Working with the JSON data format
Data Dog
JSON data format is a standard feature of today's Internet – and a common option for mobile and desktop apps – but many users still regard it as something of a mystery. We'll take a close look at JSON format and some of the free tools you can use for reading and manipulating JSON data.
Our world of web applications and fast, interactive mobile devices calls for the free exchange of data in easily accessible forms. Standard formats promote interoperability and minimize development time. Open formats also make it easy to import data into other applications. Over the years, several popular alternatives have emerged. CSV, XML, and YAML are well known and easy to adapt to different applications (see the box entitled "Comparing Formats" and Listings 1-3 for examples). One format that is used extensively for web applications, mobile applications, and even some conventional desktop tools is JavaScript Object Notation (JSON) [1].
Comparing Formats
Using comma-separated values (CSV) ensures the data remains manageable for the most part, but the format is neither standardized nor particularly flexible. In a file like the one in Listing 1, neither the character set nor the separator between columns is fixed. In practical applications, spaces, tabs, hyphens, or semicolons are sometimes used instead of commas. Corresponding key data either has to be agreed upon or inferred from the file itself. Furthermore, the format does not allow nested records, arrays, or binary data.
The Extensible Markup Language (XML) is far more structured and flexible than CSV. A notable feature of XML is the data field enclosed in the field name with the form <fieldname>value</fieldname>
(Listing 2). In practice, it makes sense to choose field names that let you infer the contents. The order of the fields is usually variable in a layer, and fields can be missing. One disadvantage of XML is that an XML file is significantly larger due to the need to continually repeat the field labels for each entry.

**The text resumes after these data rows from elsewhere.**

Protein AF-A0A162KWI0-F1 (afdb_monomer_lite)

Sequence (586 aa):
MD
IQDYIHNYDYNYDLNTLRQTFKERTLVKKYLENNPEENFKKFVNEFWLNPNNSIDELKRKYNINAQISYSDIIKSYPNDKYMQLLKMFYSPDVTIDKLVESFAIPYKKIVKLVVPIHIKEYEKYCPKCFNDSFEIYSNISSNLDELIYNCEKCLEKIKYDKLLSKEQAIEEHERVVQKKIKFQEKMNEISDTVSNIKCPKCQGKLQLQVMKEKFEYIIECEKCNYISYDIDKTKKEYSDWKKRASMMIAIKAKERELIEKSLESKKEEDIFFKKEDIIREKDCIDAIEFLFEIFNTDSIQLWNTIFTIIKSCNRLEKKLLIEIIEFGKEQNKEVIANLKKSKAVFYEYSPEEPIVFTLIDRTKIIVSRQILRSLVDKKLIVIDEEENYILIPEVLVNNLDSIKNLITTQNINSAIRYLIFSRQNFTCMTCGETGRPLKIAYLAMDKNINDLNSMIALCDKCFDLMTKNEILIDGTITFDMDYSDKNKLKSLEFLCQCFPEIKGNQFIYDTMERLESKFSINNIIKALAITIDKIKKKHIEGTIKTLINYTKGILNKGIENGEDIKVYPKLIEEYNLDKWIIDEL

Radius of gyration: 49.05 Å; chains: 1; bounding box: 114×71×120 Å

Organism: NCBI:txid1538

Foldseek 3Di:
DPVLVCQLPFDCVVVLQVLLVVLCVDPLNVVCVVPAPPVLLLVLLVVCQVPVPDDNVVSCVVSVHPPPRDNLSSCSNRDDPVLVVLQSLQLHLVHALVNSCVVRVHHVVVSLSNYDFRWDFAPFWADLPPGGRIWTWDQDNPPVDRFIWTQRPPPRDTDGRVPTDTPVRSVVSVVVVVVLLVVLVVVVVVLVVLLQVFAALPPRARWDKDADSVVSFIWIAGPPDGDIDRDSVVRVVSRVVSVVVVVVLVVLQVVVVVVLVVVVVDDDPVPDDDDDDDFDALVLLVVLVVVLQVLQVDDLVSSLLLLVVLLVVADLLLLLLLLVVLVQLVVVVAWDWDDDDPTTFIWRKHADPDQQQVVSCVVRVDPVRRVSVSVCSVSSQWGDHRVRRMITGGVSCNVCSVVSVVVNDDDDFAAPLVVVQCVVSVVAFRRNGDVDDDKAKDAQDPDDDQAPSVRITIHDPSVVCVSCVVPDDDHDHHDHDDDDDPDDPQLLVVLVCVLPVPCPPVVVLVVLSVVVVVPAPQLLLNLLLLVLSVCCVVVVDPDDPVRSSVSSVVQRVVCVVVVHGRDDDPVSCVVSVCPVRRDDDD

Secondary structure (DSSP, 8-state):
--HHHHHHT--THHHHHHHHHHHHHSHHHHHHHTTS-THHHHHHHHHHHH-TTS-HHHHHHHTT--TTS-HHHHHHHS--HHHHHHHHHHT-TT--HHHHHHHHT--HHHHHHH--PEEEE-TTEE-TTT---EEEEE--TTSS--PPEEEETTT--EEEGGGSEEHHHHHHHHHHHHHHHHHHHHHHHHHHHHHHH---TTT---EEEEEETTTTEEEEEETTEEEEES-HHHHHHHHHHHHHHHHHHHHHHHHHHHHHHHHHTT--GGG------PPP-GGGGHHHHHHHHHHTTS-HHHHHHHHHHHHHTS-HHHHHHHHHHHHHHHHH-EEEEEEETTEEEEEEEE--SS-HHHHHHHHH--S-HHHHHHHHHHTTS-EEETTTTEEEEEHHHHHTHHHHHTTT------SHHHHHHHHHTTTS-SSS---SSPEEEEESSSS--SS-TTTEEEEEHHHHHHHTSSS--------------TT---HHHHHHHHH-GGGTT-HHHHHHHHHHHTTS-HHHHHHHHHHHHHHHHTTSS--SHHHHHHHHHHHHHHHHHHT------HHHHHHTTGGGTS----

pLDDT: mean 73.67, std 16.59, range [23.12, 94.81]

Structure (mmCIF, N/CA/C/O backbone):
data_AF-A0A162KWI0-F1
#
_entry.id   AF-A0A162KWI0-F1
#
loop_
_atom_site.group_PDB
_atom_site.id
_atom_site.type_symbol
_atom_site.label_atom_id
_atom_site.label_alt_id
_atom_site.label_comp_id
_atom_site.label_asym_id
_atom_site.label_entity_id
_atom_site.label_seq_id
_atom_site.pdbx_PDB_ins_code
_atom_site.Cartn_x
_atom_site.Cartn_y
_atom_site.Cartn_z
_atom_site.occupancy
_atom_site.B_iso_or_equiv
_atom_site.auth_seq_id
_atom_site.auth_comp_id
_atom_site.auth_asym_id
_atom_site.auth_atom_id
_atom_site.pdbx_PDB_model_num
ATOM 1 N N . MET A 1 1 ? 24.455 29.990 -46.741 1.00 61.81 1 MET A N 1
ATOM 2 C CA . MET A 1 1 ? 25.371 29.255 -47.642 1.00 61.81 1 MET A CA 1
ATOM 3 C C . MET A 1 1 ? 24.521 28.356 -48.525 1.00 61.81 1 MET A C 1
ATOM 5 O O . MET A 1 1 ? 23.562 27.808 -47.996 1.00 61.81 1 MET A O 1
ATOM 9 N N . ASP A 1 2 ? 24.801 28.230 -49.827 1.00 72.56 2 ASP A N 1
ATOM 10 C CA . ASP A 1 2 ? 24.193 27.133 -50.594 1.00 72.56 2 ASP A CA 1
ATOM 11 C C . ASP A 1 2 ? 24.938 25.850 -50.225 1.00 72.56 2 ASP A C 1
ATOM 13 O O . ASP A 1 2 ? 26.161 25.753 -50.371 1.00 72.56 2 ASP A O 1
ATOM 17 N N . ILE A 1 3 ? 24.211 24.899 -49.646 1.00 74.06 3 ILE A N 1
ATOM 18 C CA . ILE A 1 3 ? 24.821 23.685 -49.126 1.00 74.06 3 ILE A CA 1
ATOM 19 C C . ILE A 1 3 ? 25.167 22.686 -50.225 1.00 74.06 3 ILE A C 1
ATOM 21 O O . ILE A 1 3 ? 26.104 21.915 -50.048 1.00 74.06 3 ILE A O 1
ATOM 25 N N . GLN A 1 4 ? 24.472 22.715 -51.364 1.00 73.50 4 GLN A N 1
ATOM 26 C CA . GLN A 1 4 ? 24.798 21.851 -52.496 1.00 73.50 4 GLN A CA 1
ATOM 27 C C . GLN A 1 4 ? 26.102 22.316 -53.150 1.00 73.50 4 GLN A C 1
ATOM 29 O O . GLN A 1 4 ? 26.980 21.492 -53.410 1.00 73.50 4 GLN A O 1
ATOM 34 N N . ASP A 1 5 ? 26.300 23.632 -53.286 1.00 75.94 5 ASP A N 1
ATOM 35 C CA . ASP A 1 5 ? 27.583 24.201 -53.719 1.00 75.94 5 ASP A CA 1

YAML is a recursive acronym for YAML Ain't Markup Language. The YAML specification describes a very compact way to serialize data. Hyphens and indentations using spaces serve as the basis for denoting fields. YAML borrows from XML, as well as from the format in which three programming languages (Python, Perl, and C) describe their data structures. Listing 3 shows the book inventory data as a YAML structure.

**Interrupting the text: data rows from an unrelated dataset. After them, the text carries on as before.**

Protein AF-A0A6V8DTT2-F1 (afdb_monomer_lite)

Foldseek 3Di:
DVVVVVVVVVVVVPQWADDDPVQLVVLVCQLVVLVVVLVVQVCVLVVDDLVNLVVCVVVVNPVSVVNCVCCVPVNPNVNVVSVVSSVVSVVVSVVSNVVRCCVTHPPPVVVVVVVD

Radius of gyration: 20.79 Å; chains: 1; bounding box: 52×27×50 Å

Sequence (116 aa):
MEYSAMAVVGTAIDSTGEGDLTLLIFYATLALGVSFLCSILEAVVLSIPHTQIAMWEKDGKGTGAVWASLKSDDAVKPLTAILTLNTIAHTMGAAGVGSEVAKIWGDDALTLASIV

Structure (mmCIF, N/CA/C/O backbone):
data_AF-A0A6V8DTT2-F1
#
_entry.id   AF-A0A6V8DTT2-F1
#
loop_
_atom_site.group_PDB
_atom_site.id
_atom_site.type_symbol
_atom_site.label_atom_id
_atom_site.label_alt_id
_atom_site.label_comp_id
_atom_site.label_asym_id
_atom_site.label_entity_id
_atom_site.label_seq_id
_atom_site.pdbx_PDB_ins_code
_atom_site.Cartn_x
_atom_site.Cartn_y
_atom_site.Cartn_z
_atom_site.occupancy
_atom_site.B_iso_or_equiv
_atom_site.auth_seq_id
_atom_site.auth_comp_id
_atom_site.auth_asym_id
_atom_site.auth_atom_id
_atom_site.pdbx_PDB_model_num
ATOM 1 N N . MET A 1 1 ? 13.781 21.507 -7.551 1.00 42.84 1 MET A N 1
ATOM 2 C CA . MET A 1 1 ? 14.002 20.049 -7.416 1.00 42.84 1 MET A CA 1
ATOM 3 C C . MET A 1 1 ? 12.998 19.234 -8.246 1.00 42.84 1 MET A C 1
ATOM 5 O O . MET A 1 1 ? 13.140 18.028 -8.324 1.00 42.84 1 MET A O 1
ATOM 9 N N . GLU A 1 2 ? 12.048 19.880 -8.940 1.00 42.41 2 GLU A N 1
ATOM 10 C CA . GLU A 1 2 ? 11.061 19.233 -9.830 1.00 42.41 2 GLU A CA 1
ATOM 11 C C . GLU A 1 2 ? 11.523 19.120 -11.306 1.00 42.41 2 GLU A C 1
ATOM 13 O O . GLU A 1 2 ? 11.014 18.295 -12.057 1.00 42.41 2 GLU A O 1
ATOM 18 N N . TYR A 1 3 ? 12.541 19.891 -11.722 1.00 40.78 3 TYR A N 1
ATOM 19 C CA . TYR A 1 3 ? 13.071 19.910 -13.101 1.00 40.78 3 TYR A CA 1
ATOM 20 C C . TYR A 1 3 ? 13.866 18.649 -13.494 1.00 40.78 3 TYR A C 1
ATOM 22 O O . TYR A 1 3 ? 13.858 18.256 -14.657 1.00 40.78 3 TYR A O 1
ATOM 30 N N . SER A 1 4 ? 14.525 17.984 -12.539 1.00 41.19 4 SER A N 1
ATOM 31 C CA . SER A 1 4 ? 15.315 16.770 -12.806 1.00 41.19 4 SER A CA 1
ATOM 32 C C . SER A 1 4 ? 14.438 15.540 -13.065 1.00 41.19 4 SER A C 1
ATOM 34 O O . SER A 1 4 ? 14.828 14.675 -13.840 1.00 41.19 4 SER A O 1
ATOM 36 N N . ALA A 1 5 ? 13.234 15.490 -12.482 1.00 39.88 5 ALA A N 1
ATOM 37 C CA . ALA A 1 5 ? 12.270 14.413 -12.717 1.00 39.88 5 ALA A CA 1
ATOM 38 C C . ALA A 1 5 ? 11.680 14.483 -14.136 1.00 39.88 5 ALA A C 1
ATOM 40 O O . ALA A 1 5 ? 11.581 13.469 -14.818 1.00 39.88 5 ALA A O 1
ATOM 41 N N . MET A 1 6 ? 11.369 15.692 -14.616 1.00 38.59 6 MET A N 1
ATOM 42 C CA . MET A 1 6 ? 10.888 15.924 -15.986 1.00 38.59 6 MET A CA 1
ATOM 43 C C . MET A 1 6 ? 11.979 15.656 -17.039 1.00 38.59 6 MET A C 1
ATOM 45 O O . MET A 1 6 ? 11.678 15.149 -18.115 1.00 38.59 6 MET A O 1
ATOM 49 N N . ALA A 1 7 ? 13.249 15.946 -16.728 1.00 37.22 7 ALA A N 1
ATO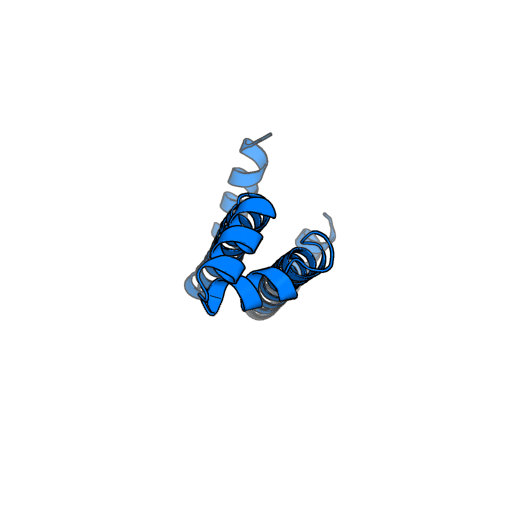M 50 C CA . ALA A 1 7 ? 14.379 15.679 -17.623 1.00 37.22 7 ALA A CA 1
ATOM 51 C C . ALA A 1 7 ? 14.677 14.177 -17.782 1.00 37.22 7 ALA A C 1
ATOM 53 O O . ALA A 1 7 ? 14.962 13.738 -18.890 1.00 37.22 7 ALA A O 1
ATOM 54 N N . VAL A 1 8 ? 14.543 13.386 -16.709 1.00 39.94 8 VAL A N 1
ATOM 55 C CA . VAL A 1 8 ? 14.644 11.913 -16.754 1.00 39.94 8 VAL A CA 1
ATOM 56 C C . VAL A 1 8 ? 13.511 11.288 -17.571 1.00 39.94 8 VAL A C 1
ATOM 58 O O . VAL A 1 8 ? 13.738 10.351 -18.333 1.00 39.94 8 VAL A O 1
ATOM 61 N N . VAL A 1 9 ? 12.296 11.836 -17.466 1.00 41.75 9 VAL A N 1
ATOM 62 C CA . VAL A 1 9 ? 11.160 11.419 -18.302 1.00 41.75 9 VAL A CA 1
ATOM 63 C C . VAL A 1 9 ? 11.411 11.773 -19.773 1.00 41.75 9 VAL A C 1
ATOM 65 O O . VAL A 1 9 ? 11.074 10.985 -20.650 1.00 41.75 9 VAL A O 1
ATOM 68 N N . GLY A 1 10 ? 12.051 12.919 -20.035 1.00 39.44 10 GLY A N 1
ATOM 69 C CA . GLY A 1 10 ? 12.399 13.411 -21.371 1.00 39.44 10 GLY A CA 1
ATOM 70 C C . GLY A 1 10 ? 13.527 12.652 -22.082 1.00 39.44 10 GLY A C 1
ATOM 71 O O . GLY A 1 10 ? 13.518 12.566 -23.304 1.00 39.44 10 GLY A O 1
ATOM 72 N N . THR A 1 11 ? 14.480 12.066 -21.356 1.00 44.59 11 THR A N 1
ATOM 73 C CA . THR A 1 11 ? 15.546 11.238 -21.952 1.00 44.59 11 THR A CA 1
ATOM 74 C C . THR A 1 11 ? 15.152 9.768 -22.090 1.00 44.59 11 THR A C 1
ATOM 76 O O . THR A 1 11 ? 15.661 9.090 -22.979 1.00 44.59 11 THR A O 1
ATOM 79 N N . ALA A 1 12 ? 14.208 9.277 -21.279 1.00 44.50 12 ALA A N 1
ATOM 80 C CA . ALA A 1 12 ? 13.650 7.929 -21.420 1.00 44.50 12 ALA A CA 1
ATOM 81 C C . ALA A 1 12 ? 12.795 7.763 -22.695 1.00 44.50 12 ALA A C 1
ATOM 83 O O . ALA A 1 12 ? 12.746 6.679 -23.272 1.00 44.50 12 ALA A O 1
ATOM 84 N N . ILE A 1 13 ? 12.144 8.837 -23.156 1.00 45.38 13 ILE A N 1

JSON [1] is based on JavaScript. The format is also very compact and flexible. In contrast to YAML, JSON explicitly identifies objects and their attributes, whereas in YAML, the assignment is derived from the context of the indentation depth.
Listing 1
CSV File
Stephen Fry; The Hippopotamus; 1994 Ian Rankin; Set In Darkness; 2009 Ken Follett; The Pillars of the Earth; 1989
Listing 2
XML File
<inventory> <book> <author>Stephen Fry</author> <title>The Hippopotamus</title> <publication>1994</publication> </book> <book> <author>Ian Rankin</author> <title>Set In Darkness</title> <publication>2009</publication> </book> <book> <author>Ken Follett</author> <title>The Pillars of the Earth</title> <publication>1989</publication> </book> </inventory>
Listing 3
YAML File
--- book: - author: Stephen Fry title: The Hippopotamus publication: '1994' - author: Ian Rankin title: Set In Darkness publication: '2009' - author: Ken Follett title: The Pillars of the Earth publication: '1989'
JSON is wildly popular as a tool for passing information between web apps – for instance, it is currently the de facto standard for REST services – yet for many users, the details of JSON format are shrouded in mystery. This article takes a close look at JSON and some of the tools available for reading, manipulating, and importing JSON data.
Understanding JSON
The notation of JSON is analogous to objects, records, or dictionaries – depending on what that structure is currently called in your favorite programming language. Even though JSON format is based on JavaScript, parsers exist in almost all programming languages. In addition to Awk and C/C++, you can integrate JSON with Fortran, Go, Lisp, Lua, Python, and Visual Basic.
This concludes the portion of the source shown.